For freshman student-athletes, the start of their collegiate careers occurs during one of the biggest health crises in history.  “We have nothing to compare this year to,” said Isabelle Vernengo, a freshman on the women’s volleyball team. “It’s hard to adjust to a new place, new team, and make it your new home. All these COVID-19 restrictions don’t make it any easier.”

Many coaches feel the same stress and worries that their athletes have about their upcoming season.  Now in his second season as the head coach of the baseball team, Kolin Conner has yet to manage a baseball season at CUC without COVID-19. “When you are encountered with something like COVID that is brand new to the world, everyone is learning on the go and everyone is doing the best they can,” said Conner. “Don’t get me wrong it is very challenging for everyone and my life could be infinitely worse, but I would be lying to you if I didn’t say COVID-related things are on my mind 24/7. We have to have back up plans and almost expect things to go wrong.”

The baseball team was on their spring break trip in Florida last March when the NCAA announced the cancelation of all collegiate athletics. Conner says his team has basically been training for two years now. “I know our guys are ready to play and I’m excited for them,” he said. “We talk daily about pacing ourselves and enjoying the journey and the process. It has helped me commit to a mentality that I have passed off to my players. It’s one day at a time, if you look any further you really limit yourself. Being in the moment and being present is the true way to make ourselves better.”

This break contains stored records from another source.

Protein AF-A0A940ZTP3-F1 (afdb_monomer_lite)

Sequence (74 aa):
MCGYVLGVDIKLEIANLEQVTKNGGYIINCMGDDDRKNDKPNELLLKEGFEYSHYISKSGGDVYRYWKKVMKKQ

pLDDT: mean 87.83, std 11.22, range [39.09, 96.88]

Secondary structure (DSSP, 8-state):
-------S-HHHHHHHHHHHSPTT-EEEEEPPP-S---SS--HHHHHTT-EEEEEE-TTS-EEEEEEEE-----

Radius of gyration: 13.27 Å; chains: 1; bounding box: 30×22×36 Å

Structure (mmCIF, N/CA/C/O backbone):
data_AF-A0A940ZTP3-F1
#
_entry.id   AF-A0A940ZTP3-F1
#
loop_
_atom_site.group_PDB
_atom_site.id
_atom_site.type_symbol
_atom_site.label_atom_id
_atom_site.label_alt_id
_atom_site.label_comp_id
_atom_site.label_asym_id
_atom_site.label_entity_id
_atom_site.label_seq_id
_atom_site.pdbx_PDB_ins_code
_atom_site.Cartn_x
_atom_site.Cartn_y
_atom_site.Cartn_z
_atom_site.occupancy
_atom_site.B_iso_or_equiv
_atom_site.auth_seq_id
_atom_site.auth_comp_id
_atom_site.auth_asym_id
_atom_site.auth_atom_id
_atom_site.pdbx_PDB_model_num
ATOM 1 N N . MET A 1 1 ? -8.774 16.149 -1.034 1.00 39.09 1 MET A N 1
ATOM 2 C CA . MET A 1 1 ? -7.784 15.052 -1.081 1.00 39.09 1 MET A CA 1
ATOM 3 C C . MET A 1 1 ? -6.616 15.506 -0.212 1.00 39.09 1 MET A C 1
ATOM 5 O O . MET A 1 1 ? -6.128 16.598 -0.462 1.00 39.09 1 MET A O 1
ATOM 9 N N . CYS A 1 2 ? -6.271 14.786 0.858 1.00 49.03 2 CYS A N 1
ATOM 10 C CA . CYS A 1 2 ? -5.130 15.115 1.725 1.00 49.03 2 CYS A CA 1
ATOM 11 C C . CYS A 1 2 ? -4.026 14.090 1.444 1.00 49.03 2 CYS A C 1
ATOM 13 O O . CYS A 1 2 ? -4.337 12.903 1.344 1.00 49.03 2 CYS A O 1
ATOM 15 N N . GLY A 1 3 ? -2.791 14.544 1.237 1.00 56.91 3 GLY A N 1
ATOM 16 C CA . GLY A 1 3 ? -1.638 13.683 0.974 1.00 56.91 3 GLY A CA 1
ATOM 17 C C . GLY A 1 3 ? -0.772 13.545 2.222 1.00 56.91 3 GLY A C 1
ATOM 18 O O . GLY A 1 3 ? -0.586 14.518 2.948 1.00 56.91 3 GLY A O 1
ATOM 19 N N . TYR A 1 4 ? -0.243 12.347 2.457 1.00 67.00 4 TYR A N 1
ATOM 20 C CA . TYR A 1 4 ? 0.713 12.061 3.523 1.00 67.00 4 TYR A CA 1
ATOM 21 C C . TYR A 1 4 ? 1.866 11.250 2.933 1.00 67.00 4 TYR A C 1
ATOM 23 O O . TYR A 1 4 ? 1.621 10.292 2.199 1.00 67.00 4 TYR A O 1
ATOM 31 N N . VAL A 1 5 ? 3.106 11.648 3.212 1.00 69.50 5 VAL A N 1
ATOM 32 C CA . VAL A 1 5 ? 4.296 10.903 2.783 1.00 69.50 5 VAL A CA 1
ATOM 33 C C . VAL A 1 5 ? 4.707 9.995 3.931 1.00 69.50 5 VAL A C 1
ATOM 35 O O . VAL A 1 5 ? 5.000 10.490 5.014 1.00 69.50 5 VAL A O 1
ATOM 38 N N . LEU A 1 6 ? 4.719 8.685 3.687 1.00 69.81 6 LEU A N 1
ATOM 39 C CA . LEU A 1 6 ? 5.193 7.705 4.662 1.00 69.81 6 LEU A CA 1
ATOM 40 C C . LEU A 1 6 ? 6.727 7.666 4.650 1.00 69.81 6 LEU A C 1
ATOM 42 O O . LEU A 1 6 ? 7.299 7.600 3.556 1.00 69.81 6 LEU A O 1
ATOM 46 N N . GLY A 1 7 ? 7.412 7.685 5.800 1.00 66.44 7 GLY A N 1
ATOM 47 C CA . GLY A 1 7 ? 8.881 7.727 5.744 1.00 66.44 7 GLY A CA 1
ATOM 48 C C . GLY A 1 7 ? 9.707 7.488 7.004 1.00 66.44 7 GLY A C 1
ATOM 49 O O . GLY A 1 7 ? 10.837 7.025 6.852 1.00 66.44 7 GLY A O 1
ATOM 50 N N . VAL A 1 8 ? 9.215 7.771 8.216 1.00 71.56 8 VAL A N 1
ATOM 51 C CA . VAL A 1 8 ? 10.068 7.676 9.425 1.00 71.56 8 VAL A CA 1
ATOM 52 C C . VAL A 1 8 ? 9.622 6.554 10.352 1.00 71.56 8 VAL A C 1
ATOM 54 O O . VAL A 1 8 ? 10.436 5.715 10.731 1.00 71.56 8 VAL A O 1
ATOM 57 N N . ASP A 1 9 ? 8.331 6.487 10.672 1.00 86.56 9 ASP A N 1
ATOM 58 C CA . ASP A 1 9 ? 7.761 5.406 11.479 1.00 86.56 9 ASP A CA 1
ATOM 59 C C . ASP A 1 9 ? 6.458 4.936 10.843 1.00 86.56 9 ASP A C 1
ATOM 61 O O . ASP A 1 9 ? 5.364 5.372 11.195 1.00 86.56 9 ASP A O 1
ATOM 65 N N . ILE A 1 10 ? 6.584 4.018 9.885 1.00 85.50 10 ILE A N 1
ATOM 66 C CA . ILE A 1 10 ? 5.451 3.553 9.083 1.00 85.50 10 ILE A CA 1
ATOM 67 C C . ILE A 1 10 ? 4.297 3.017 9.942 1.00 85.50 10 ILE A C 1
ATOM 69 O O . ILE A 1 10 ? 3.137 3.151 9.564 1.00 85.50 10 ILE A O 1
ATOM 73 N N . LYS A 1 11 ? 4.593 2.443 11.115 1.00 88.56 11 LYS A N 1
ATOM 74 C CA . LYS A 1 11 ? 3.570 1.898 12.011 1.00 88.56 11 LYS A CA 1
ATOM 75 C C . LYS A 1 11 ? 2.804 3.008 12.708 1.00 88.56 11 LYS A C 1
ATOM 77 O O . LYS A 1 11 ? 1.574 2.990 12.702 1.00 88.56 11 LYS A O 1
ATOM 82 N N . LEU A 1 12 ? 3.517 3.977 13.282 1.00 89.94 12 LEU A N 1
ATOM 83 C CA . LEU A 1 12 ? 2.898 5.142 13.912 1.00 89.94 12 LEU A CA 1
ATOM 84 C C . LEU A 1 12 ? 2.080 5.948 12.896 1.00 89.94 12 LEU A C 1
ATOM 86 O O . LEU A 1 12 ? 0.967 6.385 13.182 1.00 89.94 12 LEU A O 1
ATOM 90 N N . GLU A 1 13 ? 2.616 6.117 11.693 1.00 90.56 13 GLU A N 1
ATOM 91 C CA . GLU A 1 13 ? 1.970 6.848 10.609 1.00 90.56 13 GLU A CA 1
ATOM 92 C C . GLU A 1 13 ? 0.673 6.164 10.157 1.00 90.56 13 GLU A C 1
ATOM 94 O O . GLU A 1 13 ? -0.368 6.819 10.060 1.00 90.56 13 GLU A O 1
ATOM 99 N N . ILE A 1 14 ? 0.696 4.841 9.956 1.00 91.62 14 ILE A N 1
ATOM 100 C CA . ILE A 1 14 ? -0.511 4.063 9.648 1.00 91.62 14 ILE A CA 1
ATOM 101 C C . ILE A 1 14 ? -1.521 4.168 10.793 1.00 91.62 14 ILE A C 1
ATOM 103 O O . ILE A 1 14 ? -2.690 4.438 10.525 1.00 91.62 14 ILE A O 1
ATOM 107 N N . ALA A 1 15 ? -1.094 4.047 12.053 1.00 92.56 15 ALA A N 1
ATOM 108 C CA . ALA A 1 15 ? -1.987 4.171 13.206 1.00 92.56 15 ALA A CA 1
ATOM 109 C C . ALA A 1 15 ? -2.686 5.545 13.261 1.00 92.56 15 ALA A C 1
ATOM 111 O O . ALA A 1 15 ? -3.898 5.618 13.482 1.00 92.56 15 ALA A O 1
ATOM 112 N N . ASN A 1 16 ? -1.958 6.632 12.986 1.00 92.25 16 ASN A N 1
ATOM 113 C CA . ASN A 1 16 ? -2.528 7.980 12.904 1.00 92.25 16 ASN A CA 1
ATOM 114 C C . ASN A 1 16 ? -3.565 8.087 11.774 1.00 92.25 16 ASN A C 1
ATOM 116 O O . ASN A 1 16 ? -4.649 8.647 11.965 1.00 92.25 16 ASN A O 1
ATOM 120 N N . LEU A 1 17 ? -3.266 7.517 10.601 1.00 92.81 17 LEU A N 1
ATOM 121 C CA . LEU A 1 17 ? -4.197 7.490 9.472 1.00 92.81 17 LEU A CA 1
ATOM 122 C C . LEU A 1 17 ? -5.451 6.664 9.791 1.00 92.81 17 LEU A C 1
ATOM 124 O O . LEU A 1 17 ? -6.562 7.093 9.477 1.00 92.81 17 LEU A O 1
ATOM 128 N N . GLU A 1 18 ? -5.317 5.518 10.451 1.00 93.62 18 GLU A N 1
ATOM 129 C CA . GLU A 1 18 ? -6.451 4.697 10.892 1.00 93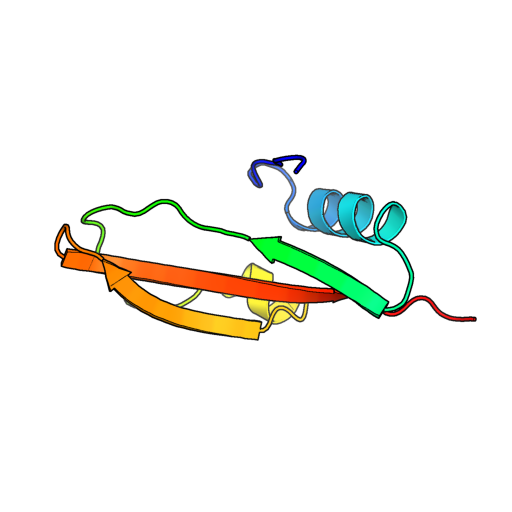.62 18 GLU A CA 1
ATOM 130 C C . GLU A 1 18 ? -7.321 5.406 11.931 1.00 93.62 18 GLU A C 1
ATOM 132 O O . GLU A 1 18 ? -8.553 5.298 11.893 1.00 93.62 18 GLU A O 1
ATOM 137 N N . GLN A 1 19 ? -6.704 6.179 12.830 1.00 94.00 19 GLN A N 1
ATOM 138 C CA . GLN A 1 19 ? -7.418 6.961 13.833 1.00 94.00 19 GLN A CA 1
ATOM 139 C C . GLN A 1 19 ? -8.353 7.982 13.178 1.00 94.00 19 GLN A C 1
ATOM 141 O O . GLN A 1 19 ? -9.524 8.066 13.560 1.00 94.00 19 GLN A O 1
ATOM 146 N N . VAL A 1 20 ? -7.880 8.723 12.171 1.00 93.12 20 VAL A N 1
ATOM 147 C CA . VAL A 1 20 ? -8.679 9.771 11.507 1.00 93.12 20 VAL A CA 1
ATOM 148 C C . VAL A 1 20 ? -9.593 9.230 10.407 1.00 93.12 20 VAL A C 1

With the days winding down until the remaining teams start competing again, many student-athletes still worry that their seasons may be cut short. Both the men’s and women’s basketball teams have had doubleheaders canceled due to positive COVID-19 cases or teams backing out of competition this season.

 The athletic department worked with the university and local health officials to develop plans for limited numbers of fans to attend home games. This past weekend, CUC allowed fifty students and faculty members to attend three basketball games. “We are still working on logistics for parents to attend, but for now we are limited in capacity by local restrictions, especially for indoor sports,” said Wolbert. “We are evaluating what we can do for outdoor events and fans.”

 Regardless of how many fans are in attendance or who the opponent is, CUC student-athletes are amped up to start competition in the spring. “I’m excited and hopeful we have a full season,” said Vernengo. “It’s been so long since I’ve played in a game, but the team is ready to play someone other than ourselves.”